A hacker who breached education tech giant PowerSchool claims to have stolen the personal data of 62.4 million students and 9.5 million teachers. PowerSchool, a cloud-based software solutions provider for K-12 schools and districts, offers tools for enrollment, communication, attendance, staff management, learning systems, analytics, and finance. On January 7th, PowerSchool disclosed that a threat actor used stolen credentials to access the company’s PowerSource customer support portal.
From there, the hacker used a customer support maintenance tool to download student and teacher data from districts’ PowerSIS databases. Sources indicate that the breach affected 62,488,628 students and 9,506,624 teachers across 6,505 school districts in the U.S., Canada, and other countries. Canadian school boards tend to have larger numbers than U.S. districts due to the regional governance structure in Canada.
PowerSchool’s response and next steps
PowerSchool has stressed that the type of data exposed varies per district, as school districts decide what information is stored in the SIS database based on their district or state policy requirements. Less than a quarter of impacted students reportedly had their Social Security Number exposed in the breach.
In response to questions about the breach, PowerSchool shared the following statement:
“We understand we have a very large customer base on PowerSchool SIS, but we feel it important to highlight that we expect the majority of involved individuals – in fact, more than three-quarters – did not have social security numbers exfiltrated.
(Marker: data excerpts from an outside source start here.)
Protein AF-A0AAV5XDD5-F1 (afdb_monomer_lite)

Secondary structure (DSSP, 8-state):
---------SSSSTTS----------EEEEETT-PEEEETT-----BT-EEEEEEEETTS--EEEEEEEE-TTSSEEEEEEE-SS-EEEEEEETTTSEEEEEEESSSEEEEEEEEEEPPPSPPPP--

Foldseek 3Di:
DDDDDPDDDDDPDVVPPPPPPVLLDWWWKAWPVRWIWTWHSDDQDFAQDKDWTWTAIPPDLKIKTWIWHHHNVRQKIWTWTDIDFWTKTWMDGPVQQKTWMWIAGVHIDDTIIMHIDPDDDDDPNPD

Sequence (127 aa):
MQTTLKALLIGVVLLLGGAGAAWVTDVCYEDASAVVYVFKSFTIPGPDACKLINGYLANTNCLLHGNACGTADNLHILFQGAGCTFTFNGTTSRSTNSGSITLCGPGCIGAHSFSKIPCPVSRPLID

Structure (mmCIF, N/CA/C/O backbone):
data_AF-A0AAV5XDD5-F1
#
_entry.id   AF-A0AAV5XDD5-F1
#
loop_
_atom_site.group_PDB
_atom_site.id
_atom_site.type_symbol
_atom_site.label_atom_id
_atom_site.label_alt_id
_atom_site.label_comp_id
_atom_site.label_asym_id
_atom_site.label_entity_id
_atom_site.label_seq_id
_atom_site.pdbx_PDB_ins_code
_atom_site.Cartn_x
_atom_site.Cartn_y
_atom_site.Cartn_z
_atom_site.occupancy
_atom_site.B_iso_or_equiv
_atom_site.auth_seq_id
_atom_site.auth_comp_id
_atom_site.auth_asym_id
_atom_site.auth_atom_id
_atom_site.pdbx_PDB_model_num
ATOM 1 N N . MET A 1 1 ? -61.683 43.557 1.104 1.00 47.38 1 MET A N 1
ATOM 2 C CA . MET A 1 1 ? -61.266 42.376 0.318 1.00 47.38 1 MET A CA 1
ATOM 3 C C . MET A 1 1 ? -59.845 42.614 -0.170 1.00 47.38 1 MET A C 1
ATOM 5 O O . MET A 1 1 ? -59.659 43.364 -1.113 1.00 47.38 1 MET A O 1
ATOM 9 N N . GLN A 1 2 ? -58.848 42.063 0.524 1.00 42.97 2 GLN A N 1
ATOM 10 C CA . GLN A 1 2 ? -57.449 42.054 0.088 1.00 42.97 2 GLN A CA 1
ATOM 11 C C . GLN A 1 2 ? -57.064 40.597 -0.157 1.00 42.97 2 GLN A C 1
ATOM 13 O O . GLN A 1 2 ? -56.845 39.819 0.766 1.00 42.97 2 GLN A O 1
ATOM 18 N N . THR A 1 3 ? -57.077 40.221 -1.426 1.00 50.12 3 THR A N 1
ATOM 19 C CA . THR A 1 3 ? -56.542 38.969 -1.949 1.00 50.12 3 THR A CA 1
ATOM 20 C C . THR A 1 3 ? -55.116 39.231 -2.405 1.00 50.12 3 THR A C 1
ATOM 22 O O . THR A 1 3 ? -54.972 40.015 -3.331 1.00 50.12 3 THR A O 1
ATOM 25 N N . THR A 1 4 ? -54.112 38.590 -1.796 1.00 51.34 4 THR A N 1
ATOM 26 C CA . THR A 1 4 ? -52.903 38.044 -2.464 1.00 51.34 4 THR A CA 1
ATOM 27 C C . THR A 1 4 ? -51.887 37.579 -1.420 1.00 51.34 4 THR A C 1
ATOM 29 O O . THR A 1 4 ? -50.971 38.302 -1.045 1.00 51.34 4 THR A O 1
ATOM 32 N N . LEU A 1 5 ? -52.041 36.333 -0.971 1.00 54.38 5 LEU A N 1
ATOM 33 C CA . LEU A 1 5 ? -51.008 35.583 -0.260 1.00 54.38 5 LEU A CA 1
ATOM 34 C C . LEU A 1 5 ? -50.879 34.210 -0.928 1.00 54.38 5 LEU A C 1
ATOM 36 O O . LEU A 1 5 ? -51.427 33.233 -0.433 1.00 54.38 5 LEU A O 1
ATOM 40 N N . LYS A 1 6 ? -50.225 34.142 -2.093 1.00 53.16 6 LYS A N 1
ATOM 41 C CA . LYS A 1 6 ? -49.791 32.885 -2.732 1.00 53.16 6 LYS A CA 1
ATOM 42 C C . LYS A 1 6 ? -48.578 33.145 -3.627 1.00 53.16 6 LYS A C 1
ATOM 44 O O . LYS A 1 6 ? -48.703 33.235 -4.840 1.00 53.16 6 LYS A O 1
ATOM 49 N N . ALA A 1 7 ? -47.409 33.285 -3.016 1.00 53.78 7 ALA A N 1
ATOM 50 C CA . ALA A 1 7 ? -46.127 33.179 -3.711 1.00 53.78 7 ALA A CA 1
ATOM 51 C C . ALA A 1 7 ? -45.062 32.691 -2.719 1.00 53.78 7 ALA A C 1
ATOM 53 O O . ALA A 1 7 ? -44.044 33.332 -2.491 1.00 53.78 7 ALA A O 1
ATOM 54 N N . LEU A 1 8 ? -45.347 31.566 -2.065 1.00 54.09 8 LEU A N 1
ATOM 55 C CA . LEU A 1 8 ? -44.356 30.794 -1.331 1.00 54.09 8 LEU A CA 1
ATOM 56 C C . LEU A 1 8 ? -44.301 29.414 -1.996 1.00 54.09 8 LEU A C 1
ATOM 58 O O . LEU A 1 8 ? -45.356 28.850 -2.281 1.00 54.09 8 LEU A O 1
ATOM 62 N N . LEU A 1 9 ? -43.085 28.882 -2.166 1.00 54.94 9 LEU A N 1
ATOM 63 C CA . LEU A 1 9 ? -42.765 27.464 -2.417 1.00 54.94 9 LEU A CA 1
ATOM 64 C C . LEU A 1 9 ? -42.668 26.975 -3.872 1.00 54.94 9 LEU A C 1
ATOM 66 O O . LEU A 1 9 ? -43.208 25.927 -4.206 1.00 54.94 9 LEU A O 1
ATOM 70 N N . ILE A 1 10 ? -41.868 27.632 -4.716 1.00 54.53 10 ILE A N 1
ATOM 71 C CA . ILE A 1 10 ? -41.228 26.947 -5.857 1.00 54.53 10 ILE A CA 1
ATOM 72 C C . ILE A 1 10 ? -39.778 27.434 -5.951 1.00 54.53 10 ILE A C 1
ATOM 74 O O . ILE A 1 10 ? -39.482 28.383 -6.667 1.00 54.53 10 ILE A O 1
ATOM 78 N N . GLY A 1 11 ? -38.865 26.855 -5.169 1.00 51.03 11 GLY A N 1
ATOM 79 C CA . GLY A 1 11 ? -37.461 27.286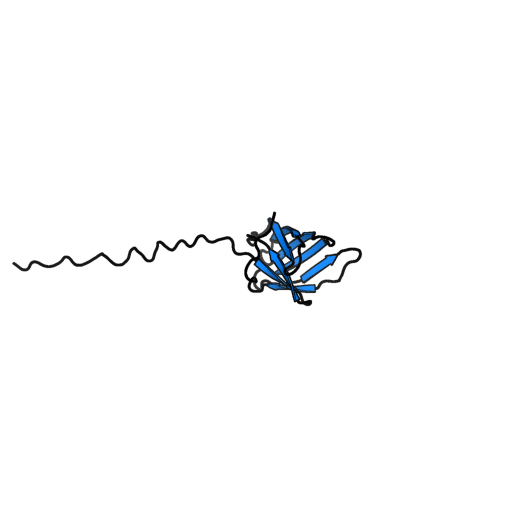 -5.238 1.00 51.03 11 GLY A CA 1
ATOM 80 C C . GLY A 1 11 ? -36.437 26.551 -4.377 1.00 51.03 11 GLY A C 1
ATOM 81 O O . GLY A 1 11 ? -35.287 26.965 -4.366 1.00 51.03 11 GLY A O 1
ATOM 82 N N . VAL A 1 12 ? -36.805 25.486 -3.650 1.00 53.72 12 VAL A N 1
ATOM 83 C CA . VAL A 1 12 ? -35.874 24.795 -2.727 1.00 53.72 12 VAL A CA 1
ATOM 84 C C . VAL A 1 12 ? -36.025 23.268 -2.798 1.00 53.72 12 VAL A C 1
ATOM 86 O O . VAL A 1 12 ? -36.111 22.597 -1.779 1.00 53.72 12 VAL A O 1
ATOM 89 N N . VAL A 1 13 ? -36.119 22.686 -4.000 1.00 53.44 13 VAL A N 1
ATOM 90 C CA . VAL A 1 13 ? -36.155 21.207 -4.151 1.00 53.44 13 VAL A CA 1
ATOM 91 C C . VAL A 1 13 ? -35.126 20.672 -5.162 1.00 53.44 13 VAL A C 1
ATOM 93 O O . VAL A 1 13 ? -34.812 19.489 -5.152 1.00 53.44 13 VAL A O 1
ATOM 96 N N . LEU A 1 14 ? -34.486 21.525 -5.971 1.00 50.09 14 LEU A N 1
ATOM 97 C CA . LEU A 1 14 ? -33.509 21.081 -6.983 1.00 50.09 14 LEU A CA 1
ATOM 98 C C . LEU A 1 14 ? -32.046 21.014 -6.506 1.00 50.09 14 LEU A C 1
ATOM 100 O O . LEU A 1 14 ? -31.187 20.583 -7.264 1.00 50.09 14 LEU A O 1
ATOM 104 N N . LEU A 1 15 ? -31.752 21.366 -5.250 1.00 49.41 15 LEU A N 1
ATOM 105 C CA . LEU A 1 15 ? -30.393 21.285 -4.683 1.00 49.41 15 LEU A CA 1
ATOM 106 C C . LEU A 1 15 ? -30.085 19.953 -3.969 1.00 49.41 15 LEU A C 1
ATOM 108 O O . LEU A 1 15 ? -28.984 19.783 -3.459 1.00 49.41 15 LEU A O 1
ATOM 112 N N . LEU A 1 16 ? -31.023 18.998 -3.945 1.00 53.47 16 LEU A N 1
ATOM 113 C CA . LEU A 1 16 ? -30.871 17.712 -3.237 1.00 53.47 16 LEU A CA 1
ATOM 114 C C . LEU A 1 16 ? -30.757 16.490 -4.166 1.00 53.47 16 LEU A C 1
ATOM 116 O O . LEU A 1 16 ? -30.526 15.383 -3.692 1.00 53.47 16 LEU A O 1
ATOM 120 N N . GLY A 1 17 ? -30.880 16.670 -5.486 1.00 49.22 17 GLY A N 1
ATOM 121 C CA . GLY A 1 17 ? -30.773 15.583 -6.472 1.00 49.22 17 GLY A CA 1
ATOM 122 C C . GLY A 1 17 ? -29.341 15.230 -6.884 1.00 49.22 17 GLY A C 1
ATOM 123 O O . GLY A 1 17 ? -29.136 14.316 -7.675 1.00 49.22 17 GLY A O 1
ATOM 124 N N . GLY A 1 18 ? -28.343 15.936 -6.352 1.00 47.28 18 GLY A N 1
ATOM 125 C CA . GLY A 1 18 ? -26.931 15.635 -6.550 1.00 47.28 18 GLY A CA 1
ATOM 126 C C . GLY A 1 18 ? -26.446 14.536 -5.611 1.00 47.28 18 GLY A C 1
ATOM 127 O O . GLY A 1 18 ? -25.411 14.702 -4.973 1.00 47.28 18 GLY A O 1
ATOM 128 N N . ALA A 1 19 ? -27.163 13.413 -5.519 1.00 50.34 19 ALA A N 1
ATOM 129 C CA . ALA A 1 19 ? -26.530 12.155 -5.148 1.00 50.34 19 ALA A CA 1
ATOM 130 C C . ALA A 1 19 ? -25.594 11.802 -6.308 1.00 50.34 19 ALA A C 1
ATOM 132 O O . ALA A 1 19 ? -25.915 10.986 -7.168 1.00 50.34 19 ALA A O 1
ATOM 133 N N . GLY A 1 20 ? -24.460 12.508 -6.389 1.00 43.91 20 GLY A N 1
ATOM 134 C CA . GLY A 1 20 ? -23.353 12.074 -7.210 1.00 43.91 20 GLY A CA 1
ATOM 135 C C . GLY A 1 20 ? -23.110 10.642 -6.789 1.00 43.91 20 GLY A C 1
ATOM 136 O O . GLY A 1 20 ? -22.856 10.393 -5.610 1.00 43.91 20 GLY A O 1
ATOM 137 N N . ALA A 1 21 ? -23.297 9.703 -7.718 1.00 43.22 21 ALA A N 1
ATOM 138 C CA . ALA A 1 21 ? -22.817 8.354 -7.527 1.00 43.22 21 ALA A CA 1
ATOM 139 C C . ALA A 1 21 ? -21.397 8.519 -6.991 1.00 43.22 21 ALA A C 1
ATOM 141 O O . ALA A 1 21 ? -20.549 9.113 -7.661 1.00 43.22 21 ALA A O 1
ATOM 142 N N . ALA A 1 22 ? -21.172 8.129 -5.737 1.00 41.06 22 ALA A N 1
ATOM 143 C CA . ALA A 1 22 ? -19.835 8.034 -5.202 1.00 41.06 22 ALA A CA 1
ATOM 144 C C . ALA A 1 22 ? -19.220 6.857 -5.954 1.00 41.06 22 ALA A C 1
ATOM 146 O O . ALA A 1 22 ? -19.224 5.726 -5.475 1.00 41.06 22 ALA A O 1
ATOM 147 N N . TRP A 1 23 ? -18.803 7.106 -7.199 1.00 45.97 23 TRP A N 1
ATOM 148 C CA . TRP A 1 23 ? -17.902 6.235 -7.920 1.00 45.97 23 TRP A CA 1
ATOM 149 C C . TRP A 1 23 ? -16.776 6.012 -6.938 1.00 45.97 23 TRP A C 1
ATOM 151 O O . TRP A 1 23 ? -16.186 6.987 -6.465 1.00 45.97 23 TRP A O 1
ATOM 161 N N . VAL A 1 24 ? -16.592 4.761 -6.522 1.00 58.78 24 VAL A N 1
ATOM 162 C CA . VAL A 1 24 ? -15.563 4.427 -5.552 1.00 58.78 24 VAL A CA 1
ATOM 163 C C . VAL A 1 24 ? -14.259 4.947 -6.136 1.00 58.78 24 VAL A C 1
ATOM 165 O O . VAL A 1 24 ? -13.776 4.435 -7.142 1.00 58.78 24 VAL A O 1
ATOM 168 N N . THR A 1 25 ? -13.769 6.049 -5.574 1.00 78.19 25 THR A N 1
ATOM 169 C CA . THR A 1 25 ? -12.654 6.784 -6.153 1.00 78.19 25 THR A CA 1
ATOM 170 C C . THR A 1 25 ? -11.425 5.905 -6.049 1.00 78.19 25 THR A C 1
ATOM 172 O O . THR A 1 25 ? -11.134 5.398 -4.963 1.00 78.19 25 THR A O 1
ATOM 175 N N . ASP A 1 26 ? -10.717 5.733 -7.161 1.00 88.25 26 ASP A N 1
ATOM 176 C CA . ASP A 1 26 ? -9.404 5.097 -7.170 1.00 88.25 26 ASP A CA 1
ATOM 177 C C . ASP A 1 26 ? -8.512 5.741 -6.094 1.00 88.25 26 ASP A C 1
ATOM 179 O O . ASP A 1 26 ? -8.600 6.943 -5.819 1.00 88.25 26 ASP A O 1
ATOM 183 N N . VAL A 1 27 ? -7.655 4.940 -5.465 1.00 90.12 27 VAL A N 1
ATOM 184 C CA . VAL A 1 27 ? -6.678 5.435 -4.494 1.00 90.12 27 VAL A CA 1
ATOM 185 C C . VAL A 1 27 ? -5.293 5.246 -5.074 1.00 90.12 27 VAL A C 1
ATOM 187 O O . VAL A 1 27 ? -4.928 4.138 -5.459 1.00 90.12 27 VAL A O 1
ATOM 190 N N . CYS A 1 28 ? -4.527 6.332 -5.120 1.00 92.38 28 CYS A N 1
ATOM 191 C CA . CYS A 1 28 ? -3.195 6.329 -5.693 1.00 92.38 28 CYS A CA 1
ATOM 192 C C . CYS A 1 28 ? -2.151 6.650 -4.639 1.00 92.38 28 CYS A C 1
ATOM 194 O O . CYS A 1 28 ? -2.333 7.551 -3.818 1.00 92.38 28 CYS A O 1
ATOM 196 N N . TYR A 1 29 ? -1.060 5.903 -4.684 1.00 93.69 29 TYR A N 1
ATOM 197 C CA . TYR A 1 29 ? 0.096 6.095 -3.831 1.00 93.69 29 TYR A CA 1
ATOM 198 C C . TYR A 1 29 ? 1.333 6.270 -4.692 1.00 93.69 29 TYR A C 1
ATOM 200 O O . TYR A 1 29 ? 1.454 5.618 -5.722 1.00 93.69 29 TYR A O 1
ATOM 208 N N . GLU A 1 30 ? 2.247 7.121 -4.256 1.00 93.69 30 GLU A N 1
ATOM 209 C CA . GLU A 1 30 ? 3.563 7.285 -4.860 1.00 93.69 30 GLU A CA 1
ATOM 210 C C . GLU A 1 30 ? 4.632 6.902 -3.837 1.00 93.69 30 GLU A C 1
ATOM 212 O O . GLU A 1 30 ? 4.510 7.246 -2.655 1.00 93.69 30 GLU A O 1
ATOM 217 N N . ASP A 1 31 ? 5.646 6.156 -4.272 1.00 91.44 31 ASP A N 1
ATOM 218 C CA . ASP A 1 31 ? 6.811 5.846 -3.445 1.00 91.44 31 ASP A CA 1
ATOM 219 C C . ASP A 1 31 ? 7.967 6.840 -3.644 1.00 91.44 31 ASP A C 1
ATOM 221 O O . ASP A 1 31 ? 7.938 7.719 -4.503 1.00 91.44 31 ASP A O 1
ATOM 225 N N . ALA A 1 32 ? 9.026 6.693 -2.845 1.00 89.38 32 ALA A N 1
ATOM 226 C CA . ALA A 1 32 ? 10.219 7.541 -2.936 1.00 89.38 32 ALA A CA 1
ATOM 227 C C . ALA A 1 32 ? 10.945 7.486 -4.299 1.00 89.38 32 ALA A C 1
ATOM 229 O O . ALA A 1 32 ? 11.811 8.319 -4.554 1.00 89.38 32 ALA A O 1
ATOM 230 N N . SER A 1 33 ? 10.627 6.509 -5.153 1.00 89.69 33 SER A N 1
ATOM 231 C CA . SER A 1 33 ? 11.180 6.358 -6.504 1.00 89.69 33 SER A CA 1
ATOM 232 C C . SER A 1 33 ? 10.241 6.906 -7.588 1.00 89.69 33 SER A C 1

We are receiving many questions about the type of data involved, and it is difficult to make broad statements because the answer varies by individual customer and depends on customer choice and state or district policies and requirements.”
PowerSchool is offering two years of complimentary identity protection services and two years of complimentary credit monitoring services for all applicable students and educators whose information was involved, regardless of whether an individual’s Social Security Number was exfiltrated. The company had promised to release an incident report based on CrowdStrike’s investigations on January 17th, but the report has not yet been published.
PowerSchool stated that CrowdStrike is still finalizing the forensic report, which will be made available to customers once completed. In the interim, PowerSchool has posted an update to its customer-only FAQ, and customers can receive a confidential CrowdStrike fact sheet detailing what is known so far.